PROBLEM DETAILS
Please set down exactly the lines of the listing below from the line containing "ATOM 84 C CA" through the line containing "ATOM 97 N N", both lines included, leaving out all other lines.

DATA UNDER STUDY
-=-=-=-=-

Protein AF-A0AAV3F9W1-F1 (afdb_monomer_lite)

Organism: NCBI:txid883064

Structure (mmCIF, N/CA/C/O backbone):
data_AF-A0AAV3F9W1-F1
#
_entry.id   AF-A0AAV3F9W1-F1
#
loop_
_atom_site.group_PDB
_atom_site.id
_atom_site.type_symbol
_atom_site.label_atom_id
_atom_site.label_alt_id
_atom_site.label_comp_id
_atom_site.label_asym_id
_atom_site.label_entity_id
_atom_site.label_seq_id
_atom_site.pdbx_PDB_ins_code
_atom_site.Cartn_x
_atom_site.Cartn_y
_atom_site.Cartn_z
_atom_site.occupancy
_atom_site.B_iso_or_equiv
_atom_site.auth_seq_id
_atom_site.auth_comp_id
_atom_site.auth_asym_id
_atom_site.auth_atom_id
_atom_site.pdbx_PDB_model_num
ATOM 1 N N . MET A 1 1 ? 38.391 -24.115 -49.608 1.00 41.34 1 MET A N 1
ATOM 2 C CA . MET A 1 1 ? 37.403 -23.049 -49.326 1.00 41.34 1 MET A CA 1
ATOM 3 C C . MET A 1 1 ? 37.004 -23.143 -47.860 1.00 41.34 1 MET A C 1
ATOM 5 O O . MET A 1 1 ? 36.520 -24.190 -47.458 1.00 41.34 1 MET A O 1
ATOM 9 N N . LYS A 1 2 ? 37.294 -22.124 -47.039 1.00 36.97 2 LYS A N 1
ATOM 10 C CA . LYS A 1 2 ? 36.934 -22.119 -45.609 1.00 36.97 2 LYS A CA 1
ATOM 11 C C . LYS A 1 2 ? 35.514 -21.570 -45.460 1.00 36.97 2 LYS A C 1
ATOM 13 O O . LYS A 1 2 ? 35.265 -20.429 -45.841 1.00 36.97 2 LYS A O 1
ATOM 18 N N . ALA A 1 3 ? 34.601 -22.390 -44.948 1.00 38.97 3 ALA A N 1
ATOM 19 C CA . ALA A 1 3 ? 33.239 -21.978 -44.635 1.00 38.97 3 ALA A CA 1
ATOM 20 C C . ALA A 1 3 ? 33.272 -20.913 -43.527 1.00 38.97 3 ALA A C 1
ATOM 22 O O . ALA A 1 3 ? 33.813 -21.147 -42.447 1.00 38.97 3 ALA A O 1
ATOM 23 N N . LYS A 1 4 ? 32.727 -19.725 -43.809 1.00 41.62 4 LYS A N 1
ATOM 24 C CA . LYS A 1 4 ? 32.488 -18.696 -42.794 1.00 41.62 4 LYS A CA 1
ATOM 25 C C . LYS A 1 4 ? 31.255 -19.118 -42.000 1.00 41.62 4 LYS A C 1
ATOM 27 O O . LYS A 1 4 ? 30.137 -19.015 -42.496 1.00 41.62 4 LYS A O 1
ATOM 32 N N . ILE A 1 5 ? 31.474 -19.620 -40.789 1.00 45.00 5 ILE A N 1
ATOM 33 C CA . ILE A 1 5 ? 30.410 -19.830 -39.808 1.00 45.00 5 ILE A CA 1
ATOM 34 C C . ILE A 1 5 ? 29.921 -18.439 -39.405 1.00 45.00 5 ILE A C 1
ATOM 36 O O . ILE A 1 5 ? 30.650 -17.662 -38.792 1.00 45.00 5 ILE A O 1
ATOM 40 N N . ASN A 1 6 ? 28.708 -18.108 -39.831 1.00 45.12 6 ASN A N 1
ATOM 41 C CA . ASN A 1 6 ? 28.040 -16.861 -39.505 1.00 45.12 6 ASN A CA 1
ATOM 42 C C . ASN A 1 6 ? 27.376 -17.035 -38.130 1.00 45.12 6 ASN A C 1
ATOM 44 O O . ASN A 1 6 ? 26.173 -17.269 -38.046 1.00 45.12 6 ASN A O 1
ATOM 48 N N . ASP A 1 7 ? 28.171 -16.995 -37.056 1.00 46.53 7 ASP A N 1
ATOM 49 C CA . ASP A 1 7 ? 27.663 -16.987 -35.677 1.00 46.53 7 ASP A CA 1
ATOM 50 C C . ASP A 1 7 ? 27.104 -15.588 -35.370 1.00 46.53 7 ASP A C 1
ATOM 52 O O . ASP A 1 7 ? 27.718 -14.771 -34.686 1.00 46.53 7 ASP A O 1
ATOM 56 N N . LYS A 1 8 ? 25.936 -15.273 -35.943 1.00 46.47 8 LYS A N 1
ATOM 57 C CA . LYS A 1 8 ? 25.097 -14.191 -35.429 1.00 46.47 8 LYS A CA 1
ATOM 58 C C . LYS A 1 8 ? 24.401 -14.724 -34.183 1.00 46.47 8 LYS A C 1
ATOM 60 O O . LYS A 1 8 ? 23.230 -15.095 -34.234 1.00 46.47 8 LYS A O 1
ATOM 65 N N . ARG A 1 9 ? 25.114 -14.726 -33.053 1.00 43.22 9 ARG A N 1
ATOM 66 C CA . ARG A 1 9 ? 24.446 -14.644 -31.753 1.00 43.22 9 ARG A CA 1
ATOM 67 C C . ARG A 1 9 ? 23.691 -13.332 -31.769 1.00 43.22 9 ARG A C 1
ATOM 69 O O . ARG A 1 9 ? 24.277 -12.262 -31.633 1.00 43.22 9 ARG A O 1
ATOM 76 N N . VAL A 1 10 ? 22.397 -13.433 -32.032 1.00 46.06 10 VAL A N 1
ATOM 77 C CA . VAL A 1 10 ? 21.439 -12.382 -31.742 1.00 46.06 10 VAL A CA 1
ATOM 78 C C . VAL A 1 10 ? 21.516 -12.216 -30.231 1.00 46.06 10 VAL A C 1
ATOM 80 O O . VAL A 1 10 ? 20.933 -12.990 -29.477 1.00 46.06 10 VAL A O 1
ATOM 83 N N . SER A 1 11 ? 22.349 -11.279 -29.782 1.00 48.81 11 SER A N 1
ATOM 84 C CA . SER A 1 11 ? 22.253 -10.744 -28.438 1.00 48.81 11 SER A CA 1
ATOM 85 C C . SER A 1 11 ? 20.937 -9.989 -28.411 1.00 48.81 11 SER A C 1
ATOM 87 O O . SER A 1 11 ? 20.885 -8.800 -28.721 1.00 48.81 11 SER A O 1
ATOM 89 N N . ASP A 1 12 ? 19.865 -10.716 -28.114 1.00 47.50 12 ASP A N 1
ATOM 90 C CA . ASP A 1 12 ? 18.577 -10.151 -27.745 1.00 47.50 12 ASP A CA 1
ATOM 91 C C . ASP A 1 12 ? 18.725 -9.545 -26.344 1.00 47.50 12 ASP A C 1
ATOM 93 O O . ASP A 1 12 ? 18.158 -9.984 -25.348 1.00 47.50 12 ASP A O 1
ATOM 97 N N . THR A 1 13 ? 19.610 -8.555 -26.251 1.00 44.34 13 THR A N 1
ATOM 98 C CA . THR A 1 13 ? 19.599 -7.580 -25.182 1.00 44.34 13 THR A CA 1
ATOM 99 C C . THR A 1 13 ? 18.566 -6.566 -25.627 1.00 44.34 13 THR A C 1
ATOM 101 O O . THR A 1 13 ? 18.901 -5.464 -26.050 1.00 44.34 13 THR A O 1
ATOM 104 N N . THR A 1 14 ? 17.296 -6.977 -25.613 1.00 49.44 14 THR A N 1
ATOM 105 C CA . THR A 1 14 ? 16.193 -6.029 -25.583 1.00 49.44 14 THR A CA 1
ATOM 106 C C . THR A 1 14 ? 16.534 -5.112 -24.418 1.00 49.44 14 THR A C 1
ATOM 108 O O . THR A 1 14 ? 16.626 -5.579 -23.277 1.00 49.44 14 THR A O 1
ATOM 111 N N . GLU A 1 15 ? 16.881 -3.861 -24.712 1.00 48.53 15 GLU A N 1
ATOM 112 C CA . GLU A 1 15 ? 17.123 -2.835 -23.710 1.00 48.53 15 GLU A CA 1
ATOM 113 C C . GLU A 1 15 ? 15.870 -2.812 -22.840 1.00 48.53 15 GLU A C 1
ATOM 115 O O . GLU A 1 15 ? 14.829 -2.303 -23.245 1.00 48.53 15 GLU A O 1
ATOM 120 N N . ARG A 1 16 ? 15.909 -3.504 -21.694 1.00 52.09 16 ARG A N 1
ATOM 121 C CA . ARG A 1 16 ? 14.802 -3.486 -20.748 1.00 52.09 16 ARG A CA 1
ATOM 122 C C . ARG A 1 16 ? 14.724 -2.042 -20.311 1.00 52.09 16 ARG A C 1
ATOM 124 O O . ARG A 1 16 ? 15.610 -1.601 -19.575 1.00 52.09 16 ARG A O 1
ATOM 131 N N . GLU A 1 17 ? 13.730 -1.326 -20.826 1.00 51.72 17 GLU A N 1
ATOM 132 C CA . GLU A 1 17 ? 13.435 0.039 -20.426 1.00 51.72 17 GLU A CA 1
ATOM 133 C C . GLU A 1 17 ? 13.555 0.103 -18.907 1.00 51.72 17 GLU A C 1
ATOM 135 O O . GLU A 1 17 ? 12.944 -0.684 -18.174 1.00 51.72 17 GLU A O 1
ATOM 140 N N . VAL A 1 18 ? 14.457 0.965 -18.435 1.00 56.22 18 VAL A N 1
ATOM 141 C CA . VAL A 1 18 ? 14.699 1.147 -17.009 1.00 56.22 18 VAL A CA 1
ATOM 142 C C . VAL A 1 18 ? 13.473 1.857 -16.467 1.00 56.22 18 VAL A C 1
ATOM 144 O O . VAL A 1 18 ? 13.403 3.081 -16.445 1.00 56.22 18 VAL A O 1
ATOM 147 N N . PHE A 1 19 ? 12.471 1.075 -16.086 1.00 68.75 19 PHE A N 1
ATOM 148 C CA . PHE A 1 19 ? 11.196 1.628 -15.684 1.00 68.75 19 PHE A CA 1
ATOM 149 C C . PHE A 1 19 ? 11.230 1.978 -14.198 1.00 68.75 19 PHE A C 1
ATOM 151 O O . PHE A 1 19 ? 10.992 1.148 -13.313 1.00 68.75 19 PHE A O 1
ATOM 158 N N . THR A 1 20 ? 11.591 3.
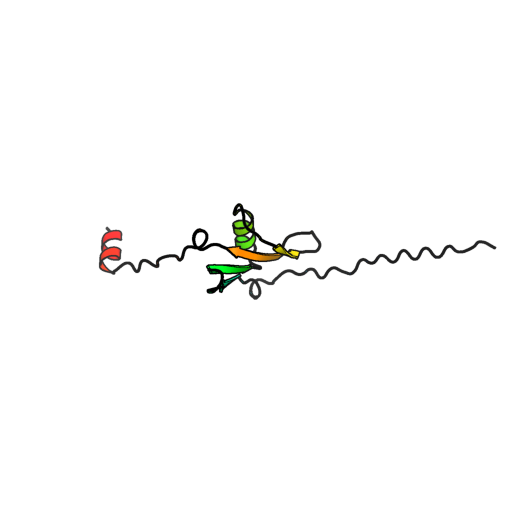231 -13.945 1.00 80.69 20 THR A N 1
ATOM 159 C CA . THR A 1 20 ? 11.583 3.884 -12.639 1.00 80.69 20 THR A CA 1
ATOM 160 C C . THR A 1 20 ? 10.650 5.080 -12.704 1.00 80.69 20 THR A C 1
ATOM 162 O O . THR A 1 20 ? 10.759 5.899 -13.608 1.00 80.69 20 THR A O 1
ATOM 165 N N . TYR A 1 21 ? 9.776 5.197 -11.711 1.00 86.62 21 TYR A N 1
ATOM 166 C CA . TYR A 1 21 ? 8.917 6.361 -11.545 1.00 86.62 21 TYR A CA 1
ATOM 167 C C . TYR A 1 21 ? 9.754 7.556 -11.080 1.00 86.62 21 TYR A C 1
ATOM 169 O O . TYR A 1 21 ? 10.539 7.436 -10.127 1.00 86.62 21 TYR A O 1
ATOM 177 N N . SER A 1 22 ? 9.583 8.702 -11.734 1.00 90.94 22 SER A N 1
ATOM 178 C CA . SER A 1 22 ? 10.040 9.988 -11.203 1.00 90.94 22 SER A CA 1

-=-=-=-=-

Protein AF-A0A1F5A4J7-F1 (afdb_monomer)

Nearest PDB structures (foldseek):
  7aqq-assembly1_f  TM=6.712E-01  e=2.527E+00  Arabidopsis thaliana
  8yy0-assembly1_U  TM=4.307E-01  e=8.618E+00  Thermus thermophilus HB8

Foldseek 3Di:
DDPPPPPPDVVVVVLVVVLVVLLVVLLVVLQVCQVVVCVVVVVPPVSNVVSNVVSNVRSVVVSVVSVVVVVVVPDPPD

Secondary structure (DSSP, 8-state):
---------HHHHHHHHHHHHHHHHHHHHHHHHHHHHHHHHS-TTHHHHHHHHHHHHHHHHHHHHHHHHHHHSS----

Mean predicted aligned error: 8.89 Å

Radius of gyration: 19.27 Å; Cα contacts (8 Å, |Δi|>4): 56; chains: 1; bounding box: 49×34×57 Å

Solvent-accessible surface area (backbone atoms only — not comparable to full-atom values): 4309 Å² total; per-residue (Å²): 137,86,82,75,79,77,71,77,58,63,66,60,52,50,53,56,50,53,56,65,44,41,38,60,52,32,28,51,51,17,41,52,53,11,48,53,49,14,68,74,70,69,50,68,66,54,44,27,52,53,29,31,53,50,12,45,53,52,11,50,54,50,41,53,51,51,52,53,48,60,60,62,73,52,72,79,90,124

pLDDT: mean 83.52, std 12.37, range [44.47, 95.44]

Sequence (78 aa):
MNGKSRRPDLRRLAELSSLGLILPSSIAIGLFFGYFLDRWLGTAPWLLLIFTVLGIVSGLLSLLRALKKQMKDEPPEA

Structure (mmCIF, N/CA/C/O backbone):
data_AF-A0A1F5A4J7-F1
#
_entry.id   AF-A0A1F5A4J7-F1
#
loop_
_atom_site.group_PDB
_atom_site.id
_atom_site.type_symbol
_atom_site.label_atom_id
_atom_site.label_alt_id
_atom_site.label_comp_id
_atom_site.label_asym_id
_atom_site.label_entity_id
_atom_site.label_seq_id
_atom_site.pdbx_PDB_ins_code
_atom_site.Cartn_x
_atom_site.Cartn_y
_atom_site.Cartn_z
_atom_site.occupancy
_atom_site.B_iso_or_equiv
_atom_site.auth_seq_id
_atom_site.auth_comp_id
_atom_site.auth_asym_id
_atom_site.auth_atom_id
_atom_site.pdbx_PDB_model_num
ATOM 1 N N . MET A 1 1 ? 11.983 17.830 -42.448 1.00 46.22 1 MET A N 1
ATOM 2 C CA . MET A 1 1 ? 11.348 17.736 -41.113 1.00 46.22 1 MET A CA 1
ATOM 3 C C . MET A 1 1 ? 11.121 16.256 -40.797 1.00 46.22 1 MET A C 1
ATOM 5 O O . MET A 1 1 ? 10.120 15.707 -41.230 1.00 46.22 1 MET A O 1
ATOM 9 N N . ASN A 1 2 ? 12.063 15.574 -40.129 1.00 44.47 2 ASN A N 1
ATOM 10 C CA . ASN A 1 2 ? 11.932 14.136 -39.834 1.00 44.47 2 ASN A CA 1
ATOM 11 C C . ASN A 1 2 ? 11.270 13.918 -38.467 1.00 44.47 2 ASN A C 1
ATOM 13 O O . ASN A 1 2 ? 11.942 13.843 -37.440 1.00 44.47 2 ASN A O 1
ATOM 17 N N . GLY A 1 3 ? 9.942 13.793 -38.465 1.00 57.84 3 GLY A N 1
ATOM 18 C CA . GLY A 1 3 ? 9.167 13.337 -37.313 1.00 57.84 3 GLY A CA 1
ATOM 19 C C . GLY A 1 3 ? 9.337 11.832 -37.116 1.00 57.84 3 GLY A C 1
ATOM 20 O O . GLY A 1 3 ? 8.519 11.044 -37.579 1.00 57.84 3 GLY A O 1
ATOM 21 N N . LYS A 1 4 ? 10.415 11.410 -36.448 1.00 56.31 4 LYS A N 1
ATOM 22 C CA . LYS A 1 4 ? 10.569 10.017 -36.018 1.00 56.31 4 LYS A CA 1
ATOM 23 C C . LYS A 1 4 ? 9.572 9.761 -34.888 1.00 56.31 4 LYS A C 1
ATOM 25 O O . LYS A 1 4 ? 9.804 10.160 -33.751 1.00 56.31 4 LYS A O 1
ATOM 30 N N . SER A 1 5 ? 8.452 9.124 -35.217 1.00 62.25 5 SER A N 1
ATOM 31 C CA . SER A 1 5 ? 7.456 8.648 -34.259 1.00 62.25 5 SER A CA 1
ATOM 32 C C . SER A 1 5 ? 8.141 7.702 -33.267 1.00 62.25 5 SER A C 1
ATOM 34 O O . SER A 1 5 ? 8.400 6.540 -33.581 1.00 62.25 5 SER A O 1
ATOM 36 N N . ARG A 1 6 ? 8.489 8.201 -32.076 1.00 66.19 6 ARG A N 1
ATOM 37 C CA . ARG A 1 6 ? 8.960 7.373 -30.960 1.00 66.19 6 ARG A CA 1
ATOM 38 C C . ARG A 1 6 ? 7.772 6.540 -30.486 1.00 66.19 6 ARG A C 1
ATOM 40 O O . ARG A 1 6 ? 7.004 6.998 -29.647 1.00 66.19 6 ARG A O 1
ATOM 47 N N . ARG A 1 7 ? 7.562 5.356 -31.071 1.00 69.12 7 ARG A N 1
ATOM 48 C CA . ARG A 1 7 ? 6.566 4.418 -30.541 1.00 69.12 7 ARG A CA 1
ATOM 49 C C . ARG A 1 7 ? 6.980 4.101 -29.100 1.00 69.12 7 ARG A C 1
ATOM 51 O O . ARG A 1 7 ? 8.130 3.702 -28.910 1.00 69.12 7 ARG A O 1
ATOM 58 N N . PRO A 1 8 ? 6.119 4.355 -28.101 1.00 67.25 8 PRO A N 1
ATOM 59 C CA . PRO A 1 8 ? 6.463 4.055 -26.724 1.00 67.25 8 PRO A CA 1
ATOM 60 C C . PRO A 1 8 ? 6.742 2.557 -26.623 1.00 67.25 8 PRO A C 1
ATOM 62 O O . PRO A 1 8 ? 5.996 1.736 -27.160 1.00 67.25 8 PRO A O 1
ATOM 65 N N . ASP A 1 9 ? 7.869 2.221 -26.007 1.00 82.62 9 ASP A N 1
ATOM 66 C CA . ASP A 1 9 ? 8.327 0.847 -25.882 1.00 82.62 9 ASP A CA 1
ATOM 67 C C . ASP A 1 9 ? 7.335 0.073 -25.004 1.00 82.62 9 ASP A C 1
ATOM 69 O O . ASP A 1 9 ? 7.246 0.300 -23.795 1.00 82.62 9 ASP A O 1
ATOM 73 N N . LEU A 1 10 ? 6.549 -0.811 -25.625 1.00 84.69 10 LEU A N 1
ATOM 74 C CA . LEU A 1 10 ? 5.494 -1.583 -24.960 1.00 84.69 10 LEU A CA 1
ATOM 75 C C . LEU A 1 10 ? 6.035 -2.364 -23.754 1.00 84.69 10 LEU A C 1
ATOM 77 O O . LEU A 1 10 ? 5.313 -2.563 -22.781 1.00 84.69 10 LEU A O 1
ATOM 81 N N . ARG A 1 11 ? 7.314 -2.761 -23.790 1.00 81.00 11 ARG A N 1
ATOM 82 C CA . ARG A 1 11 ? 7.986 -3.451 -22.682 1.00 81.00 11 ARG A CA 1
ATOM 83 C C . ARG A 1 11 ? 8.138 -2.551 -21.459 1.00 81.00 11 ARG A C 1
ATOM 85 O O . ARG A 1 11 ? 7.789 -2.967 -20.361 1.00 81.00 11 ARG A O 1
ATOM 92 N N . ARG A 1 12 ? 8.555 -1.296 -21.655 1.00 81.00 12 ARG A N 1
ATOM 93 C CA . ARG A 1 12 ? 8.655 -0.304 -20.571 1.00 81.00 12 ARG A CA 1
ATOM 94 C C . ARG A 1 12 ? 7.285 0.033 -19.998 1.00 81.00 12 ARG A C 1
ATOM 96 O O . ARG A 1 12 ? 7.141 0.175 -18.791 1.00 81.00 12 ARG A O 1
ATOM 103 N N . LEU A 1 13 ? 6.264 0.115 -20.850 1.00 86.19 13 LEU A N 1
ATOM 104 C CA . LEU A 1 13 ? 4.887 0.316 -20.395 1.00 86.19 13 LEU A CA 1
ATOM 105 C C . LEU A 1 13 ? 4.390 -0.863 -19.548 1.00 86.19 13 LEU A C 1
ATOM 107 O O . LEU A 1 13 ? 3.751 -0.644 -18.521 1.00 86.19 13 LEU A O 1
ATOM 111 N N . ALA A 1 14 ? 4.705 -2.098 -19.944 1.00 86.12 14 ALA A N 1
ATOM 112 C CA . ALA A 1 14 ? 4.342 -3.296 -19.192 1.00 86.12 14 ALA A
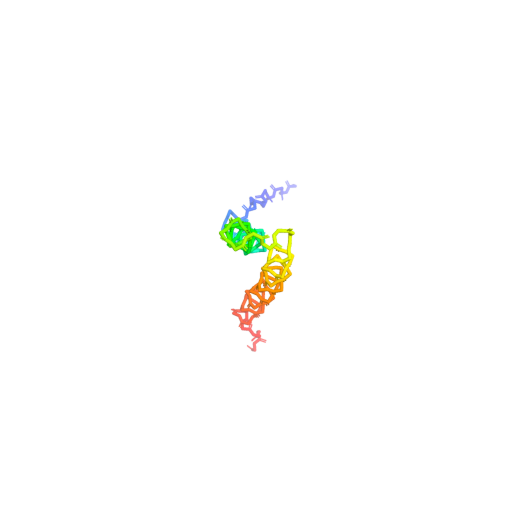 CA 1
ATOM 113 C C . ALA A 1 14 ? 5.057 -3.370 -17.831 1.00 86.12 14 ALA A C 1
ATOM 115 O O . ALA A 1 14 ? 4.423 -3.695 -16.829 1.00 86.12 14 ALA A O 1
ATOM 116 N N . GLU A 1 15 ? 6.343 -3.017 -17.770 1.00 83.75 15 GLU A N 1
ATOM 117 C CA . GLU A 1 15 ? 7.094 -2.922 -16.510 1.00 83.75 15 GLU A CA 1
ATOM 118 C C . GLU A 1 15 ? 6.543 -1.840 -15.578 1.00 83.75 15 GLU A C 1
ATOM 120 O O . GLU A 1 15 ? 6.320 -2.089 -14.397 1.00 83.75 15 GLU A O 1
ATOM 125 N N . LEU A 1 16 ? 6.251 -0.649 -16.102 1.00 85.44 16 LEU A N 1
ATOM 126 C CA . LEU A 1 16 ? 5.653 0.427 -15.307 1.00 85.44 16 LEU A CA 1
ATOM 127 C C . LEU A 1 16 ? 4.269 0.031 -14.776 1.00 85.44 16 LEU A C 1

-=-=-=-=-

SOLUTION FOR THIS PROBLEM
ATOM 84 C CA . SER A 1 11 ? 22.253 -10.744 -28.438 1.00 48.81 11 SER A CA 1
ATOM 85 C C . SER A 1 11 ? 20.937 -9.989 -28.411 1.00 48.81 11 SER A C 1
ATOM 87 O O . SER A 1 11 ? 20.885 -8.800 -28.721 1.00 48.81 11 SER A O 1
ATOM 89 N N . ASP A 1 12 ? 19.865 -10.716 -28.114 1.00 47.50 12 ASP A N 1
ATOM 90 C CA . ASP A 1 12 ? 18.577 -10.151 -27.745 1.00 47.50 12 ASP A CA 1
ATOM 91 C C . ASP A 1 12 ? 18.725 -9.545 -26.344 1.00 47.50 12 ASP A C 1
ATOM 93 O O . ASP A 1 12 ? 18.158 -9.984 -25.348 1.00 47.50 12 ASP A O 1
ATOM 97 N N . THR A 1 13 ? 19.610 -8.555 -26.251 1.00 44.34 13 THR A N 1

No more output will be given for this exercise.